▸ Extracted information:
_ _ _

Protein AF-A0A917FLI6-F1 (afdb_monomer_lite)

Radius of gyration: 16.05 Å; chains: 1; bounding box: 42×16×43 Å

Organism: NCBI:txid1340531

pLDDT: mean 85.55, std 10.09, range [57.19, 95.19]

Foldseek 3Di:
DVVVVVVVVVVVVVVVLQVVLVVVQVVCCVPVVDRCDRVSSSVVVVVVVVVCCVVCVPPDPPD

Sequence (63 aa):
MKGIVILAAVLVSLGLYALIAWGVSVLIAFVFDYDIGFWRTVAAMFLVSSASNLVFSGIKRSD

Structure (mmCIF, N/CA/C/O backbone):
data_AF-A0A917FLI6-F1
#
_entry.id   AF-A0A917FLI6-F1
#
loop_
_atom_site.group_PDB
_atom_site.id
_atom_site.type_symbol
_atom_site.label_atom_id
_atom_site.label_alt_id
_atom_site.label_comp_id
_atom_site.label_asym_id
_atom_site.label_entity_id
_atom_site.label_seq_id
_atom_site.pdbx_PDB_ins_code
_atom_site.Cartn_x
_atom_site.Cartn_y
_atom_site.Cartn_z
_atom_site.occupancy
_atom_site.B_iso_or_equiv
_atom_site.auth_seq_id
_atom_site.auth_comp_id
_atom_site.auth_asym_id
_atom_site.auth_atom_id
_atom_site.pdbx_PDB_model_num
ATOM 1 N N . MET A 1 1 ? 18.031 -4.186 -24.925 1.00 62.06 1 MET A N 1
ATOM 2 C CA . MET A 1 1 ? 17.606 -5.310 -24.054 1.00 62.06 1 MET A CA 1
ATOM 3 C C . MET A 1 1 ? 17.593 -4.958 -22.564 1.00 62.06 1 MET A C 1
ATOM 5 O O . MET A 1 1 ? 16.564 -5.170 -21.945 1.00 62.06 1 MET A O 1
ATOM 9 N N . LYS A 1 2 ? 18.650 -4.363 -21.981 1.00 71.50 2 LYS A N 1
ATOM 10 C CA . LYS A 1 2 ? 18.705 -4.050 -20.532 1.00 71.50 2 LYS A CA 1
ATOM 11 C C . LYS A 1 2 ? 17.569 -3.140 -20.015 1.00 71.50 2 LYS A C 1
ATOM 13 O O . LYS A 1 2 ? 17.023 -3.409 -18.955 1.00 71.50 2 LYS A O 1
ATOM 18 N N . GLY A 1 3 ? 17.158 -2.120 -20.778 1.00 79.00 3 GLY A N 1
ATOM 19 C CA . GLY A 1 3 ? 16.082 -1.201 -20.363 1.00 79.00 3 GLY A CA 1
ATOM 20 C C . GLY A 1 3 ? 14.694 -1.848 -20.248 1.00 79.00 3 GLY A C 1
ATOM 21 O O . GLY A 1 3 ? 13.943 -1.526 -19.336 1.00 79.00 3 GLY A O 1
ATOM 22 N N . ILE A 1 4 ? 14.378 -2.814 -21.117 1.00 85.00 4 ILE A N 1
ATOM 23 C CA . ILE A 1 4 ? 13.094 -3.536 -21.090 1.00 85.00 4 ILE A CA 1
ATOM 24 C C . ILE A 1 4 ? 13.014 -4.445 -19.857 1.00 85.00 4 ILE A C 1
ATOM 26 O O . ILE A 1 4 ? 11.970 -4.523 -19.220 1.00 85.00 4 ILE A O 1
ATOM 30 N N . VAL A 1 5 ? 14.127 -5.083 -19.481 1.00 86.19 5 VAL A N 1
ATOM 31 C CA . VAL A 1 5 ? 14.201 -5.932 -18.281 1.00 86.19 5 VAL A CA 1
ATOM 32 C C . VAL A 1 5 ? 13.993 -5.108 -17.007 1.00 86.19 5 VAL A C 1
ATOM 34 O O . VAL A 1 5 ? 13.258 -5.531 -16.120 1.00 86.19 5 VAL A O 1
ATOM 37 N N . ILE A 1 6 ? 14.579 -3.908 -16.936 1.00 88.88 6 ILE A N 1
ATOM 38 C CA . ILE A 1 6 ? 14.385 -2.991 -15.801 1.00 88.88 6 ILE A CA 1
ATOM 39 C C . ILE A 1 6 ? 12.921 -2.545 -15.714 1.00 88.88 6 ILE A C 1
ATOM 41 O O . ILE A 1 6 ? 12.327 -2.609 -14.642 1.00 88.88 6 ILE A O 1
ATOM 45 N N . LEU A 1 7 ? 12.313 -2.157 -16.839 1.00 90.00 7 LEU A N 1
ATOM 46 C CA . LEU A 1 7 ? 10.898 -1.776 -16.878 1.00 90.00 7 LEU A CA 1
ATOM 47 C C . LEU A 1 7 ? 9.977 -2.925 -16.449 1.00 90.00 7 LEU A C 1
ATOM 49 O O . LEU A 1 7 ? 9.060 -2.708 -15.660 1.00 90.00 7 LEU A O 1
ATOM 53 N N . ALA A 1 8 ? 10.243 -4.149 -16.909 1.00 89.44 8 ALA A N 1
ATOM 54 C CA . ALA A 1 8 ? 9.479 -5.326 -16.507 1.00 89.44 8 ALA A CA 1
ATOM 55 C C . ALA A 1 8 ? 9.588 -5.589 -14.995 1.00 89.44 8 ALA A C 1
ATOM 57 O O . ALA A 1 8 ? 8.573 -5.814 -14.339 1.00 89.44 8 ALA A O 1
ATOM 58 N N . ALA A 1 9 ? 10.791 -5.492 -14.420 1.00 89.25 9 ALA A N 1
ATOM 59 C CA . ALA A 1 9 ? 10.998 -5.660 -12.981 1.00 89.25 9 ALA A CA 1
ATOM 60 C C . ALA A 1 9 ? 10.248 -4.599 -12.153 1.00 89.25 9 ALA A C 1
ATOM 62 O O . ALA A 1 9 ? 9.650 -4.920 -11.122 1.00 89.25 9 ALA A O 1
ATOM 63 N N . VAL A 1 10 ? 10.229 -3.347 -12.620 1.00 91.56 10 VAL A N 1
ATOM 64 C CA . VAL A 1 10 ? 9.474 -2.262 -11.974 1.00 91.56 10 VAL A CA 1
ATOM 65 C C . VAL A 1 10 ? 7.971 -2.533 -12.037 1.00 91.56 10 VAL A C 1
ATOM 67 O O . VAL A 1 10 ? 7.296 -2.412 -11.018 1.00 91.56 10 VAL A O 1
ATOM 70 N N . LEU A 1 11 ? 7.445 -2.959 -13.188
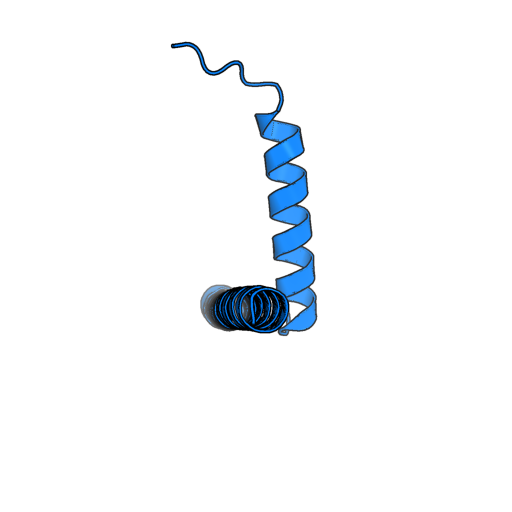 1.00 91.88 11 LEU A N 1
ATOM 71 C CA . LEU A 1 11 ? 6.021 -3.280 -13.340 1.00 91.88 11 LEU A CA 1
ATOM 72 C C . LEU A 1 11 ? 5.585 -4.438 -12.437 1.00 91.88 11 LEU A C 1
ATOM 74 O O . LEU A 1 11 ? 4.544 -4.346 -11.789 1.00 91.88 11 LEU A O 1
ATOM 78 N N . VAL A 1 12 ? 6.396 -5.495 -12.343 1.00 92.88 12 VAL A N 1
ATOM 79 C CA . VAL A 1 12 ? 6.136 -6.616 -11.426 1.00 92.88 12 VAL A CA 1
ATOM 80 C C . VAL A 1 12 ? 6.123 -6.135 -9.976 1.00 92.88 12 VAL A C 1
ATOM 82 O O . VAL A 1 12 ? 5.221 -6.487 -9.218 1.00 92.88 12 VAL A O 1
ATOM 85 N N . SER A 1 13 ? 7.07
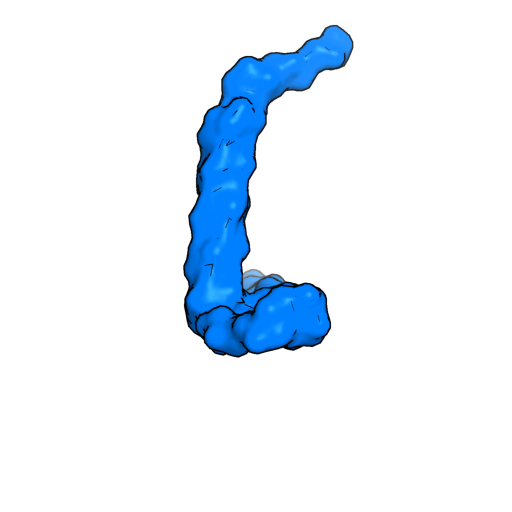8 -5.281 -9.604 1.00 89.88 13 SER A N 1
ATOM 86 C CA . SER A 1 13 ? 7.147 -4.713 -8.253 1.00 89.88 13 SER A CA 1
ATOM 87 C C . SER A 1 13 ? 5.910 -3.869 -7.934 1.00 89.88 13 SER A C 1
ATOM 89 O O . SER A 1 13 ? 5.309 -4.035 -6.876 1.00 89.88 13 SER A O 1
ATOM 91 N N . LEU A 1 14 ? 5.478 -3.011 -8.863 1.00 89.81 14 LEU A N 1
ATOM 92 C CA . LEU A 1 14 ? 4.258 -2.212 -8.714 1.00 89.81 14 LEU A CA 1
ATOM 93 C C . LEU A 1 14 ? 3.006 -3.091 -8.588 1.00 89.81 14 LEU A C 1
ATOM 95 O O . LEU A 1 14 ? 2.148 -2.805 -7.755 1.00 89.81 14 LEU A O 1
ATOM 99 N N . GLY A 1 15 ? 2.919 -4.178 -9.360 1.00 91.81 15 GLY A N 1
ATOM 100 C CA . GLY A 1 15 ? 1.827 -5.148 -9.263 1.00 91.81 15 GLY A CA 1
ATOM 101 C C . GLY A 1 15 ? 1.766 -5.839 -7.898 1.00 91.81 15 GLY A C 1
ATOM 102 O O . GLY A 1 15 ? 0.690 -5.960 -7.315 1.00 91.81 15 GLY A O 1
ATOM 103 N N . LEU A 1 16 ? 2.921 -6.223 -7.346 1.00 92.69 16 LEU A N 1
ATOM 104 C CA . LEU A 1 16 ? 3.026 -6.772 -5.991 1.00 92.69 16 LEU A CA 1
ATOM 105 C C . LEU A 1 16 ? 2.545 -5.774 -4.932 1.00 92.69 16 LEU A C 1
ATOM 107 O O . LEU A 1 16 ? 1.731 -6.135 -4.084 1.00 92.69 16 LEU A O 1
ATOM 111 N N . TYR A 1 17 ? 2.981 -4.514 -5.001 1.00 89.25 17 TYR A N 1
ATOM 112 C CA . TYR A 1 17 ? 2.510 -3.482 -4.072 1.00 89.25 17 TYR A CA 1
ATOM 113 C C . TYR A 1 17 ? 1.006 -3.228 -4.193 1.00 89.25 17 TYR A C 1
ATOM 115 O O . TYR A 1 17 ? 0.335 -3.070 -3.174 1.00 89.25 17 TYR A O 1
ATOM 123 N N . ALA A 1 18 ? 0.461 -3.237 -5.411 1.00 91.38 18 ALA A N 1
ATOM 124 C CA . ALA A 1 18 ? -0.975 -3.104 -5.632 1.00 91.38 18 ALA A CA 1
ATOM 125 C C . ALA A 1 18 ? -1.757 -4.274 -5.010 1.00 91.38 18 ALA A C 1
ATOM 127 O O . ALA A 1 18 ? -2.760 -4.048 -4.338 1.00 91.38 18 ALA A O 1
ATOM 128 N N . LEU A 1 19 ? -1.278 -5.513 -5.155 1.00 94.38 19 LEU A N 1
ATOM 129 C CA . LEU A 1 19 ? -1.898 -6.680 -4.519 1.00 94.38 19 LEU A CA 1
ATOM 130 C C . LEU A 1 19 ? -1.876 -6.589 -2.991 1.00 94.38 19 LEU A C 1
ATOM 132 O O . LEU A 1 19 ? -2.886 -6.879 -2.350 1.00 94.38 19 LEU A O 1
ATOM 136 N N . ILE A 1 20 ? -0.760 -6.147 -2.405 1.00 92.81 20 ILE A N 1
ATOM 137 C CA . ILE A 1 20 ? -0.660 -5.953 -0.953 1.00 92.81 20 ILE A CA 1
ATOM 138 C C . ILE A 1 20 ? -1.635 -4.864 -0.501 1.00 92.81 20 ILE A C 1
ATOM 140 O O . ILE A 1 20 ? -2.382 -5.080 0.448 1.00 92.81 20 ILE A O 1
ATOM 144 N N . ALA A 1 21 ? -1.679 -3.719 -1.186 1.00 91.62 21 ALA A N 1
ATOM 145 C CA . ALA A 1 21 ? -2.588 -2.631 -0.837 1.00 91.62 21 ALA A CA 1
ATOM 146 C C . ALA A 1 21 ? -4.059 -3.052 -0.932 1.00 91.62 21 ALA A C 1
ATOM 148 O O . ALA A 1 21 ? -4.857 -2.720 -0.056 1.00 91.62 21 ALA A O 1
ATOM 149 N N . TRP A 1 22 ? -4.411 -3.837 -1.952 1.00 93.94 22 TRP A N 1
ATOM 150 C CA . TRP A 1 22 ? -5.739 -4.429 -2.057 1.00 93.94 22 TRP A CA 1
ATOM 151 C C . TRP A 1 22 ? -6.026 -5.378 -0.887 1.00 93.94 22 TRP A C 1
ATOM 153 O O . TRP A 1 22 ? -7.038 -5.211 -0.208 1.00 93.94 22 TRP A O 1
ATOM 163 N N . GLY A 1 23 ? -5.111 -6.300 -0.577 1.00 93.56 23 GLY A N 1
ATOM 164 C CA . GLY A 1 23 ? -5.258 -7.223 0.550 1.00 93.56 23 GLY A CA 1
ATOM 165 C C . GLY A 1 23 ? -5.426 -6.502 1.891 1.00 93.56 23 GLY A C 1
ATOM 166 O O . GLY A 1 23 ? -6.310 -6.846 2.671 1.00 93.56 23 GLY A O 1
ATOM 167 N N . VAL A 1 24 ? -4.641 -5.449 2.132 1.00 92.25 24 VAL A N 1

_ _ _

▸ Requirement: In the records above, the line with "ATOM 30 N N" marks the start and the line with "ATOM 47 C C" marks the end; copy that stretch exactly, both lines included, and nothing else.

▸ Result for this task:
ATOM 30 N N . VAL A 1 5 ? 14.127 -5.083 -19.481 1.00 86.19 5 VAL A N 1
ATOM 31 C CA . VAL A 1 5 ? 14.201 -5.932 -18.281 1.00 86.19 5 VAL A CA 1
ATOM 32 C C . VAL A 1 5 ? 13.993 -5.108 -17.007 1.00 86.19 5 VAL A C 1
ATOM 34 O O . VAL A 1 5 ? 13.258 -5.531 -16.120 1.00 86.19 5 VAL A O 1
ATOM 37 N N . ILE A 1 6 ? 14.579 -3.908 -16.936 1.00 88.88 6 ILE A N 1
ATOM 38 C CA . ILE A 1 6 ? 14.385 -2.991 -15.801 1.00 88.88 6 ILE A CA 1
ATOM 39 C C . ILE A 1 6 ? 12.921 -2.545 -15.714 1.00 88.88 6 ILE A C 1
ATOM 41 O O . ILE A 1 6 ? 12.327 -2.609 -14.642 1.00 88.88 6 ILE A O 1
ATOM 45 N N . LEU A 1 7 ? 12.313 -2.157 -16.839 1.00 90.00 7 LEU A N 1
ATOM 46 C CA . LEU A 1 7 ? 10.898 -1.776 -16.878 1.00 90.00 7 LEU A CA 1
ATOM 47 C C . LEU A 1 7 ? 9.977 -2.925 -16.449 1.00 90.00 7 LEU A C 1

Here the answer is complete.